Would you please return the lines of the entries below starting at the line that has "ATOM 101 O O" and ending at the line that has "ATOM 108 O O", both included, exactly as they are?

──────── Record excerpts ────────

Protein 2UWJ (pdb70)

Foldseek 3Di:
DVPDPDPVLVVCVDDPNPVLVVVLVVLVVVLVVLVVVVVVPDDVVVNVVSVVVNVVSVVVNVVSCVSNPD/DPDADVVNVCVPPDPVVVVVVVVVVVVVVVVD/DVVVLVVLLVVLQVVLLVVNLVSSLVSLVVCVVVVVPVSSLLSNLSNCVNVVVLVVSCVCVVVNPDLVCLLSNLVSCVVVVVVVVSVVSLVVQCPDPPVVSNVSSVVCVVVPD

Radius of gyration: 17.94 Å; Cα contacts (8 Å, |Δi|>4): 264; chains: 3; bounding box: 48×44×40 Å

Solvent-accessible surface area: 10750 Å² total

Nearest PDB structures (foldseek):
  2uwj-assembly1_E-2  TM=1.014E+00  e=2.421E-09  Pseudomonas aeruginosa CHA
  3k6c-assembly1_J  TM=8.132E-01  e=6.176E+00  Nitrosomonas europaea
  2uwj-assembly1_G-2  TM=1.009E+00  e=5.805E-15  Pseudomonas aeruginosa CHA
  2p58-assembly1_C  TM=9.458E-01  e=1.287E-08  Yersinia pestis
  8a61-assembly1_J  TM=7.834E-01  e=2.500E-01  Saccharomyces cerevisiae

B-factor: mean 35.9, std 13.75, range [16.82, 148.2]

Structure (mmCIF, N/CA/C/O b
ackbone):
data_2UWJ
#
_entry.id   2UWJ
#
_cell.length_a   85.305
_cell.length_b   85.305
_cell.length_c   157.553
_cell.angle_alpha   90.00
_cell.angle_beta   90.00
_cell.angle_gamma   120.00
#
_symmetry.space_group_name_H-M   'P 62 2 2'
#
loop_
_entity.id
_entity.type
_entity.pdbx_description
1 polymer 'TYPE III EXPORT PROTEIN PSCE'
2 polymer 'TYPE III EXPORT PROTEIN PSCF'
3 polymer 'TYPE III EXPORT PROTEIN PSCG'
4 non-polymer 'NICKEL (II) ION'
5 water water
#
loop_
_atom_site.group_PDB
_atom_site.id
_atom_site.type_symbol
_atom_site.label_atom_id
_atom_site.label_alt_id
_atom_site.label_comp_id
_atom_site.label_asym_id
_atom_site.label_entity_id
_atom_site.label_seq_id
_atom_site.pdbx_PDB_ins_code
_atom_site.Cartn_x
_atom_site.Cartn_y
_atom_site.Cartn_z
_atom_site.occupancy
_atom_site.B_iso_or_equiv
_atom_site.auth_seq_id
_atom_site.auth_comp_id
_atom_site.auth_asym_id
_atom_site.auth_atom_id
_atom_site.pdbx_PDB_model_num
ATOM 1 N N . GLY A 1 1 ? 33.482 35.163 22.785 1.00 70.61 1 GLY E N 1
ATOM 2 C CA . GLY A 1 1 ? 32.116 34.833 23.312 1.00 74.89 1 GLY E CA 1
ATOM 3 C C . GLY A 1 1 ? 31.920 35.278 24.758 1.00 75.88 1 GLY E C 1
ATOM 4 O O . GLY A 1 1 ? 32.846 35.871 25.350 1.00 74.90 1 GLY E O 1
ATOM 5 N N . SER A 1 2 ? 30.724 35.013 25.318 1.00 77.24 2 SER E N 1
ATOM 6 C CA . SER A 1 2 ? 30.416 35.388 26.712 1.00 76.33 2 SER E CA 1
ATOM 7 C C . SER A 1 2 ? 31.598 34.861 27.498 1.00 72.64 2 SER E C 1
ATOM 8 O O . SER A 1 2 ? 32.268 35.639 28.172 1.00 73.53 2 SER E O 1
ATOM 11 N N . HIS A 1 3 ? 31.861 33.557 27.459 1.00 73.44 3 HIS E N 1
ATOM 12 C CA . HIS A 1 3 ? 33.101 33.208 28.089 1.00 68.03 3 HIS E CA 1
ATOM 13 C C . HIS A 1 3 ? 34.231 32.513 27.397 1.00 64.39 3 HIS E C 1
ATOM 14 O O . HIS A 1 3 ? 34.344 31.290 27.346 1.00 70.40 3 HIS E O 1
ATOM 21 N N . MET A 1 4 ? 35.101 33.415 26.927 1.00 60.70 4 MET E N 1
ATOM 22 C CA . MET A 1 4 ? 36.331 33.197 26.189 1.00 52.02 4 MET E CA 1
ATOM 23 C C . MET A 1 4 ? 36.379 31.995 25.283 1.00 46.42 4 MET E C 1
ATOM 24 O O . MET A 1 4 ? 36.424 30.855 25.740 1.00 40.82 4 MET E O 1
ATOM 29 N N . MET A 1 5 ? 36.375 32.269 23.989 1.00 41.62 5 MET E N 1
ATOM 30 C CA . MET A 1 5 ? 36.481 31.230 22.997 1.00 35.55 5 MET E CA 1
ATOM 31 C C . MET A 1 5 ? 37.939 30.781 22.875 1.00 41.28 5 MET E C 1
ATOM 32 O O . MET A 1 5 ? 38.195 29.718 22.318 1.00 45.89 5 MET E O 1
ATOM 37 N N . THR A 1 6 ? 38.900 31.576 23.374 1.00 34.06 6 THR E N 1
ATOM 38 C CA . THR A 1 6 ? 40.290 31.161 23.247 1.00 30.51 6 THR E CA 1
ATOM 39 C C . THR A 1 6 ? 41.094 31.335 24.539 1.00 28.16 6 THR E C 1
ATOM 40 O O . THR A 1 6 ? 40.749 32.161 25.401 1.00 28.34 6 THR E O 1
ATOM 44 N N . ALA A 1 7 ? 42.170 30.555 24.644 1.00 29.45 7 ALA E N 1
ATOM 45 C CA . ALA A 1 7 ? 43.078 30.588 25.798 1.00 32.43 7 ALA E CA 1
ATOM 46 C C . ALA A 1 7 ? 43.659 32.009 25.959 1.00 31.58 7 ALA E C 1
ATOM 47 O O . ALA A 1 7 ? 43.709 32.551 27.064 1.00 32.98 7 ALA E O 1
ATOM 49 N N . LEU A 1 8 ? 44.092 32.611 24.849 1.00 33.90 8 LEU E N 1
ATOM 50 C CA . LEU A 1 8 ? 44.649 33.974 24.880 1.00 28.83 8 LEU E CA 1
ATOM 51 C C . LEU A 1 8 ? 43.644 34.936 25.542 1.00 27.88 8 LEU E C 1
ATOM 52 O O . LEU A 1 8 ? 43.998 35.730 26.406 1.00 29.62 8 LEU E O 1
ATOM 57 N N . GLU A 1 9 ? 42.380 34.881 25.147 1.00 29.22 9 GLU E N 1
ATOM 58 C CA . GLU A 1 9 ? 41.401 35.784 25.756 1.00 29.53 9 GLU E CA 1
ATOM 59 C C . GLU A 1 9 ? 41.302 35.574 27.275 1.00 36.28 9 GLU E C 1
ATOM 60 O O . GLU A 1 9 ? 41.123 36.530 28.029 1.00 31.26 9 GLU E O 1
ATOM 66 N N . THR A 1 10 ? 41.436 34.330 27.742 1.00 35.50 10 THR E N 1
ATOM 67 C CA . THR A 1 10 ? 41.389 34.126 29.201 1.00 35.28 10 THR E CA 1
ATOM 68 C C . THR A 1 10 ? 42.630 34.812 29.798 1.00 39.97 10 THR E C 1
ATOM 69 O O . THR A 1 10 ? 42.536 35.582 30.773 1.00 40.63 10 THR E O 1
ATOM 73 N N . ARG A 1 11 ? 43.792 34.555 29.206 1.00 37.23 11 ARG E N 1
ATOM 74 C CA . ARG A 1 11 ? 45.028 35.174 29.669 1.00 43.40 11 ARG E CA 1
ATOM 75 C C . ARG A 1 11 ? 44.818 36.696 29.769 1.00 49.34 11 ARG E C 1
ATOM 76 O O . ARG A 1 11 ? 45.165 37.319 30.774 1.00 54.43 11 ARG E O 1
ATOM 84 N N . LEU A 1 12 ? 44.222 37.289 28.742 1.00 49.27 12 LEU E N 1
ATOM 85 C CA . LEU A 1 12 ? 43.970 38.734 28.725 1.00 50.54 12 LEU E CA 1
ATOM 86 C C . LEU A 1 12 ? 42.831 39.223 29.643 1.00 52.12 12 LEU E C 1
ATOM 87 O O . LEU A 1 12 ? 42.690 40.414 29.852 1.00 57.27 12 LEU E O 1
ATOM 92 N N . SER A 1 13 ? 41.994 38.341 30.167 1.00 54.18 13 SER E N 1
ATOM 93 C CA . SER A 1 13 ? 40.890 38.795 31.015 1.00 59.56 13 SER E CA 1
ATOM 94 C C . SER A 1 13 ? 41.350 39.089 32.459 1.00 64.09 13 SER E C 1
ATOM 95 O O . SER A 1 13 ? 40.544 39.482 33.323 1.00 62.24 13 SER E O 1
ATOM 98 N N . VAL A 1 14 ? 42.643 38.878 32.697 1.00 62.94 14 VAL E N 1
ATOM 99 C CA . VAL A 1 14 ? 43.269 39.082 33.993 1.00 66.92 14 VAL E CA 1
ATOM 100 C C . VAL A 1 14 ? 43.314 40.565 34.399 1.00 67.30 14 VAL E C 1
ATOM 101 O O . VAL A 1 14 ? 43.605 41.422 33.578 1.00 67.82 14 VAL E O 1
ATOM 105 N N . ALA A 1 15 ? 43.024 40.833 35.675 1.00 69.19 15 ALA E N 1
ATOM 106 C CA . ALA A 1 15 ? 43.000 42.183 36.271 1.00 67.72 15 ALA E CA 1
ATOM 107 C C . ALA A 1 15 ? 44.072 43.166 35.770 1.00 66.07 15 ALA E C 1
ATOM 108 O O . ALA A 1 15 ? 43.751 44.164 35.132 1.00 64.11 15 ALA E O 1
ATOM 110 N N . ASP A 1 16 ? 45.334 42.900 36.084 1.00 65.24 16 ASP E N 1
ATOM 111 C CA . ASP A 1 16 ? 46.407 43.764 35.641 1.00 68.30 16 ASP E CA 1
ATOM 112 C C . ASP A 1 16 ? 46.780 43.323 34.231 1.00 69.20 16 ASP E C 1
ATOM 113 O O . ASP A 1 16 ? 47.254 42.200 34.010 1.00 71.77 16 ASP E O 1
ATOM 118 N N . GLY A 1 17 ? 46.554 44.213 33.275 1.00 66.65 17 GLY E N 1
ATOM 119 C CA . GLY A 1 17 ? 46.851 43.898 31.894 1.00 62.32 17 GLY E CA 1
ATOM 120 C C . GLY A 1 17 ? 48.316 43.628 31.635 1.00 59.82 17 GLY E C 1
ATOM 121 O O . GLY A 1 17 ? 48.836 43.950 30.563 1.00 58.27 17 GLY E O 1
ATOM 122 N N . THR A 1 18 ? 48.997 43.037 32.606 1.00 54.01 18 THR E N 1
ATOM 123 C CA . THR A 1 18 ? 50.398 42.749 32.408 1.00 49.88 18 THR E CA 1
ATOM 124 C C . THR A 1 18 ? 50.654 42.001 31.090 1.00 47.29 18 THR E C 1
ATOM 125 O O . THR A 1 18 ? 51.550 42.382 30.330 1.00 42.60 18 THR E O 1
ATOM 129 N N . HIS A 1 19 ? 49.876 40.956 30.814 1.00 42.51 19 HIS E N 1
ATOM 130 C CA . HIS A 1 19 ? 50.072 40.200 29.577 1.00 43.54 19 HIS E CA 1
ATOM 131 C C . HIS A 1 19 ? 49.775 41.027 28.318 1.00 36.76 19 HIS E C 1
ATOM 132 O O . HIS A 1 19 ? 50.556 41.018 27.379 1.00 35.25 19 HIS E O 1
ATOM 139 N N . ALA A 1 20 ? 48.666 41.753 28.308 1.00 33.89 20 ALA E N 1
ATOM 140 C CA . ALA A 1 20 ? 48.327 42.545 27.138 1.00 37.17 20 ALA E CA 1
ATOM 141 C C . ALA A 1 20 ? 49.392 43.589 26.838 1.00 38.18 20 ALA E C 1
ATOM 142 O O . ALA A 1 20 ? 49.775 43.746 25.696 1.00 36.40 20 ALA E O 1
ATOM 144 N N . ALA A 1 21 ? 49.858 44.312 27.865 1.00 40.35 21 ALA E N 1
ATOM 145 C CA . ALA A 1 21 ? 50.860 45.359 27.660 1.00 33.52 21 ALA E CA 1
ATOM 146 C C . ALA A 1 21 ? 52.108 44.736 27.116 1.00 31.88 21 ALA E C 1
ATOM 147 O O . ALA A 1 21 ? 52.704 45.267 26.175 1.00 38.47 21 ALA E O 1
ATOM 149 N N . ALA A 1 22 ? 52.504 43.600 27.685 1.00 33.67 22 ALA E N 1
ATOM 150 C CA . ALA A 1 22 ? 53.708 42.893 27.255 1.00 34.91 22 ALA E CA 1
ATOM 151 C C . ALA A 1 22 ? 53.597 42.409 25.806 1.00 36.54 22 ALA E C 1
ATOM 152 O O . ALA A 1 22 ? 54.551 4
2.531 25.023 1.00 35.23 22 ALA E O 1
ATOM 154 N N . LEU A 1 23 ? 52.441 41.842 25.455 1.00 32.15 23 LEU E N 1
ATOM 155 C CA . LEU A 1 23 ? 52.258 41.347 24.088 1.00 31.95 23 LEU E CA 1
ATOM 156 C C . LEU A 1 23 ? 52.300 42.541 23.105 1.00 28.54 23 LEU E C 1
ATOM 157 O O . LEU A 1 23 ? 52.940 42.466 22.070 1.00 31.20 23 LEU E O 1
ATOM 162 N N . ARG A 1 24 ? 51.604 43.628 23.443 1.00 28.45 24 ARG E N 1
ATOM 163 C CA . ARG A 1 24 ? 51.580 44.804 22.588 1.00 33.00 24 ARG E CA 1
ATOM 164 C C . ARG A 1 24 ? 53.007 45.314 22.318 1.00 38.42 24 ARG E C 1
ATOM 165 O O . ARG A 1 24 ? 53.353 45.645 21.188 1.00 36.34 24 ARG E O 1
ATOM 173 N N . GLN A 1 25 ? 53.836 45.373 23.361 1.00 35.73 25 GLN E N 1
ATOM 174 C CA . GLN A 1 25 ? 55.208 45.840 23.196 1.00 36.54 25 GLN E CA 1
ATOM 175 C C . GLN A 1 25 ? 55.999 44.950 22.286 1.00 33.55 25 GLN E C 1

────────
──────── Record excerpts ────────

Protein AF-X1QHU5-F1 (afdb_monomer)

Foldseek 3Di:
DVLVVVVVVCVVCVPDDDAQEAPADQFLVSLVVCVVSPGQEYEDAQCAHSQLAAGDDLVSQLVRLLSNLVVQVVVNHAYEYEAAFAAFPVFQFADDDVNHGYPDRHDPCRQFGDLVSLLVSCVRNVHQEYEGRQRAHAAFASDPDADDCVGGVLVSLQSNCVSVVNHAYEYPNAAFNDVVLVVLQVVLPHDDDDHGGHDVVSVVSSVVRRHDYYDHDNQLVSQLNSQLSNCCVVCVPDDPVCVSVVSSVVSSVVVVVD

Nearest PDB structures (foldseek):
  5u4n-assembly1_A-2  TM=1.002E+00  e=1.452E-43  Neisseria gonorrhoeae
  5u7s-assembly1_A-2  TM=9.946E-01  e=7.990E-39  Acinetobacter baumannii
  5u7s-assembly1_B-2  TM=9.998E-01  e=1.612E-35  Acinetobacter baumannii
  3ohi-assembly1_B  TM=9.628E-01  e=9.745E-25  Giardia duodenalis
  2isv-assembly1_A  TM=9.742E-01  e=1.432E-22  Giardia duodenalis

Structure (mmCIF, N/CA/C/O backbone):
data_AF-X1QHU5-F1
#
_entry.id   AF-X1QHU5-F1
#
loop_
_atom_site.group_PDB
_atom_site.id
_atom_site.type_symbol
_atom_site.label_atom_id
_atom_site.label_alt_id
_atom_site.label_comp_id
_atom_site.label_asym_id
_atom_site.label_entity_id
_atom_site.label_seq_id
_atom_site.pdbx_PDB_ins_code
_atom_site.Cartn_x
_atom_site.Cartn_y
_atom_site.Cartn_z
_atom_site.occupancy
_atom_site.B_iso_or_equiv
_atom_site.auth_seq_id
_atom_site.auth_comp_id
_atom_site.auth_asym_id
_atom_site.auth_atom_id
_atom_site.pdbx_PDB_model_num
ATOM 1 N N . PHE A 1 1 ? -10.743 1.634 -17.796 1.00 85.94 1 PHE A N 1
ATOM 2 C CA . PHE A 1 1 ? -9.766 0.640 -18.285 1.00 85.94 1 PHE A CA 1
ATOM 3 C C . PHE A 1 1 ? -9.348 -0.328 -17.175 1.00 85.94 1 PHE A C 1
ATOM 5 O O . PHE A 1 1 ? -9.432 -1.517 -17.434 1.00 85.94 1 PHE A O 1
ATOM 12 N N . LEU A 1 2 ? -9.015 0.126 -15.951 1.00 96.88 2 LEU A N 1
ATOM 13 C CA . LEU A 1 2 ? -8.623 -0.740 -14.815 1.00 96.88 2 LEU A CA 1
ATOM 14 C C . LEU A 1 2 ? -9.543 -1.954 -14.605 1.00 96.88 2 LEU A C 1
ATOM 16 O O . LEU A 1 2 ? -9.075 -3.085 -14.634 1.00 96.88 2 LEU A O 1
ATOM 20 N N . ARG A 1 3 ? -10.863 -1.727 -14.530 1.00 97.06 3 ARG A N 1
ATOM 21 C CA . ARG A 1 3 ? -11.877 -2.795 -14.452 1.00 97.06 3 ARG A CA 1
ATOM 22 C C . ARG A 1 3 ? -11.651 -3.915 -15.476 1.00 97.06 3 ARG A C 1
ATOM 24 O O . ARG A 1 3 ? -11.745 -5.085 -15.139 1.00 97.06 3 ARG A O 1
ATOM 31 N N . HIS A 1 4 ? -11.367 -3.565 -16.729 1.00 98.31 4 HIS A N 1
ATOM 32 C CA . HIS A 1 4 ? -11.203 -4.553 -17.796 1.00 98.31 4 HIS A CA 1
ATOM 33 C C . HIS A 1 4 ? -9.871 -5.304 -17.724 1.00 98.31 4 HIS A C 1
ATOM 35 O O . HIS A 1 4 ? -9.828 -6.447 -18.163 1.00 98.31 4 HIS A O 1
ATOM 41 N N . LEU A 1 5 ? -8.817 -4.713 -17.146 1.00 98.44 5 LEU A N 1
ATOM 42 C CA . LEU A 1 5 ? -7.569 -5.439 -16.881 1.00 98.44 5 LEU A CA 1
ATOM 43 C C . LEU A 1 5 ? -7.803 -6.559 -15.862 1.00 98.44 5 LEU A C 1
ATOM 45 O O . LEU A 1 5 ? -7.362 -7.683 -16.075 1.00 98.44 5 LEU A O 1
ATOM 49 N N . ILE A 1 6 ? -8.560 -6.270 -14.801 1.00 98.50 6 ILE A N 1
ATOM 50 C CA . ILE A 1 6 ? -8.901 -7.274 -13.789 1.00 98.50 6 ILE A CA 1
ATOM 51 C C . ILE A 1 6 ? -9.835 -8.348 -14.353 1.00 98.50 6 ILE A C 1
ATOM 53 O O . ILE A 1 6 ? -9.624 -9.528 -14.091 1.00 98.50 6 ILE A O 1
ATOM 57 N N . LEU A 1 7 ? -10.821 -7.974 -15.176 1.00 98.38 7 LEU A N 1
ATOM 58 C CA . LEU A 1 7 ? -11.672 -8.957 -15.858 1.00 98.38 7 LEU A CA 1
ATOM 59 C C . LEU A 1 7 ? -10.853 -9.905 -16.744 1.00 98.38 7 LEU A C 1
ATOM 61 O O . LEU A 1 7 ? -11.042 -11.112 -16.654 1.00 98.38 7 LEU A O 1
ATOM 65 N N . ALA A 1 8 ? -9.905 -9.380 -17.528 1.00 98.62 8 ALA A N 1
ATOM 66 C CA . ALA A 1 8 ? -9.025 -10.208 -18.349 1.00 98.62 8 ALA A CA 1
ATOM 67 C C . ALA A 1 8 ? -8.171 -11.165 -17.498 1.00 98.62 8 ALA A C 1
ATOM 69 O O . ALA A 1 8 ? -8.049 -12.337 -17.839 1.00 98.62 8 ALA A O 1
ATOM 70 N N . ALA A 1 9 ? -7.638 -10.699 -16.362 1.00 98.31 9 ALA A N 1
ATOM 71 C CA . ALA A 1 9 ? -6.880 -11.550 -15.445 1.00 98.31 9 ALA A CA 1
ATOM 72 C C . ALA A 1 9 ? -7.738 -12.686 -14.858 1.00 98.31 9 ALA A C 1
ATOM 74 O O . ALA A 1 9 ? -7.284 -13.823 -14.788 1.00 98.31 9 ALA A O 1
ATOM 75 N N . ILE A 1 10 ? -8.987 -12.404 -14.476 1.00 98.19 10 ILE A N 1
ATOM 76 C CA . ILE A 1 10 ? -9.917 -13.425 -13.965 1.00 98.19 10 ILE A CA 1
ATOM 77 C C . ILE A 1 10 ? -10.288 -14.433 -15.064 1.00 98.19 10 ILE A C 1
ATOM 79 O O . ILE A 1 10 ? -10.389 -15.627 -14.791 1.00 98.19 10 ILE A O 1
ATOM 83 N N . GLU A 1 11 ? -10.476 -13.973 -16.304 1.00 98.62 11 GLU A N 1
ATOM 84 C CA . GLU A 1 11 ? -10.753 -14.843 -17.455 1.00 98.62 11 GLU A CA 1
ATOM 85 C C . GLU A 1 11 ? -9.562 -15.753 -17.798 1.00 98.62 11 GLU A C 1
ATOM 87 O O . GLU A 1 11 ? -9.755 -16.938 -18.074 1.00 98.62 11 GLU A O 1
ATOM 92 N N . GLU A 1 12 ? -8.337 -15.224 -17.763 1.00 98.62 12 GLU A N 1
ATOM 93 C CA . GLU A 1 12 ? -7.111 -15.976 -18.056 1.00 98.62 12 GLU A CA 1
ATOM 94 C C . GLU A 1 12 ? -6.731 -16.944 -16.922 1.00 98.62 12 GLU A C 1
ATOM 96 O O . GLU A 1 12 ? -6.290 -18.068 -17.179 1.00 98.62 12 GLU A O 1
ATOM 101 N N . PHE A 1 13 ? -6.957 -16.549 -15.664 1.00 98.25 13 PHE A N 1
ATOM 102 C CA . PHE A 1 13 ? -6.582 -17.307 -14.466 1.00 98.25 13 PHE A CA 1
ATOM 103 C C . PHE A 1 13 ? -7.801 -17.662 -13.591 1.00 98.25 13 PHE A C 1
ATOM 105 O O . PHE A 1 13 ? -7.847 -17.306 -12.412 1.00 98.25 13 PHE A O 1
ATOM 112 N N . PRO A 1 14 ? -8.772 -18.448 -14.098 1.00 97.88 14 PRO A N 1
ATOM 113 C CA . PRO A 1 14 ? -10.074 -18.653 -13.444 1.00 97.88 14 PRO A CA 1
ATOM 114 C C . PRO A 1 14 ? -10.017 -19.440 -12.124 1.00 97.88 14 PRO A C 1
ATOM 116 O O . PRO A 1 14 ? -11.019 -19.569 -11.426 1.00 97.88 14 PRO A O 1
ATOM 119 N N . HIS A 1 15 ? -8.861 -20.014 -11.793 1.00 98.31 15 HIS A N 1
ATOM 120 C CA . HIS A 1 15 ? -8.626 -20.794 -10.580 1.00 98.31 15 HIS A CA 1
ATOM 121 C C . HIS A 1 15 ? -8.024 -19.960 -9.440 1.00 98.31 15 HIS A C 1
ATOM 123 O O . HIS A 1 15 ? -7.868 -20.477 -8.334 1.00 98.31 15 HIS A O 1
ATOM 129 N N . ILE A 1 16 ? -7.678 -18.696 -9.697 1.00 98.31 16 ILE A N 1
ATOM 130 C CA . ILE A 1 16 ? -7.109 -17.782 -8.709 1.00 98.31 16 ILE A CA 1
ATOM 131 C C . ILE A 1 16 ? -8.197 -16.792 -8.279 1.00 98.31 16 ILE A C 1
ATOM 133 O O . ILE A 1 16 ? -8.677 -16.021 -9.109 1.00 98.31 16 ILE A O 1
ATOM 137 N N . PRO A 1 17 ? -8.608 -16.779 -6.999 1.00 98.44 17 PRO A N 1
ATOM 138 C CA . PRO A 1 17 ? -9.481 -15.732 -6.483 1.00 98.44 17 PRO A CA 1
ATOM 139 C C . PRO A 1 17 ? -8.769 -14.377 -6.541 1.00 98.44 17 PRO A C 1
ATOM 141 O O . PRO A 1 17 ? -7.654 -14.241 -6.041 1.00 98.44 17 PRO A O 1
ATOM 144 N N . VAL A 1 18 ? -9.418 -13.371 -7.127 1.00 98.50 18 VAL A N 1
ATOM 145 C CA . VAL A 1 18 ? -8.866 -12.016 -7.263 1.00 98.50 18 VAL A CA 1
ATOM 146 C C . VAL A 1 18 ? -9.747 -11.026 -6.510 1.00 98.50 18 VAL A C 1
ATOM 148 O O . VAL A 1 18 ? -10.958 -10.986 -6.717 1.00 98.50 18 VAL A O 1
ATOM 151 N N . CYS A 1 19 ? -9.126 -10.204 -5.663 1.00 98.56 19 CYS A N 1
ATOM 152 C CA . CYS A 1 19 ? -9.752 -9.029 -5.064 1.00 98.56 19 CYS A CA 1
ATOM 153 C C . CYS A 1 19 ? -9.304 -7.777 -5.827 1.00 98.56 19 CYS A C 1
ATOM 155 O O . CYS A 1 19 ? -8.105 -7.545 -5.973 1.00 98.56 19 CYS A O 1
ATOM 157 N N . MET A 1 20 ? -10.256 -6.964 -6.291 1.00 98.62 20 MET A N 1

────────

• Worked solution:
ATOM 101 O O . VAL A 1 14 ? 43.605 41.422 33.578 1.00 67.82 14 VAL E O 1
ATOM 105 N N . ALA A 1 15 ? 43.024 40.833 35.675 1.00 69.19 15 ALA E N 1
ATOM 106 C CA . ALA A 1 15 ? 43.000 42.183 36.271 1.00 67.72 15 ALA E CA 1
ATOM 107 C C . ALA A 1 15 ? 44.072 43.166 35.770 1.00 66.07 15 ALA E C 1
ATOM 108 O O . ALA A 1 15 ? 43.751 44.164 35.132 1.00 64.11 15 ALA E O 1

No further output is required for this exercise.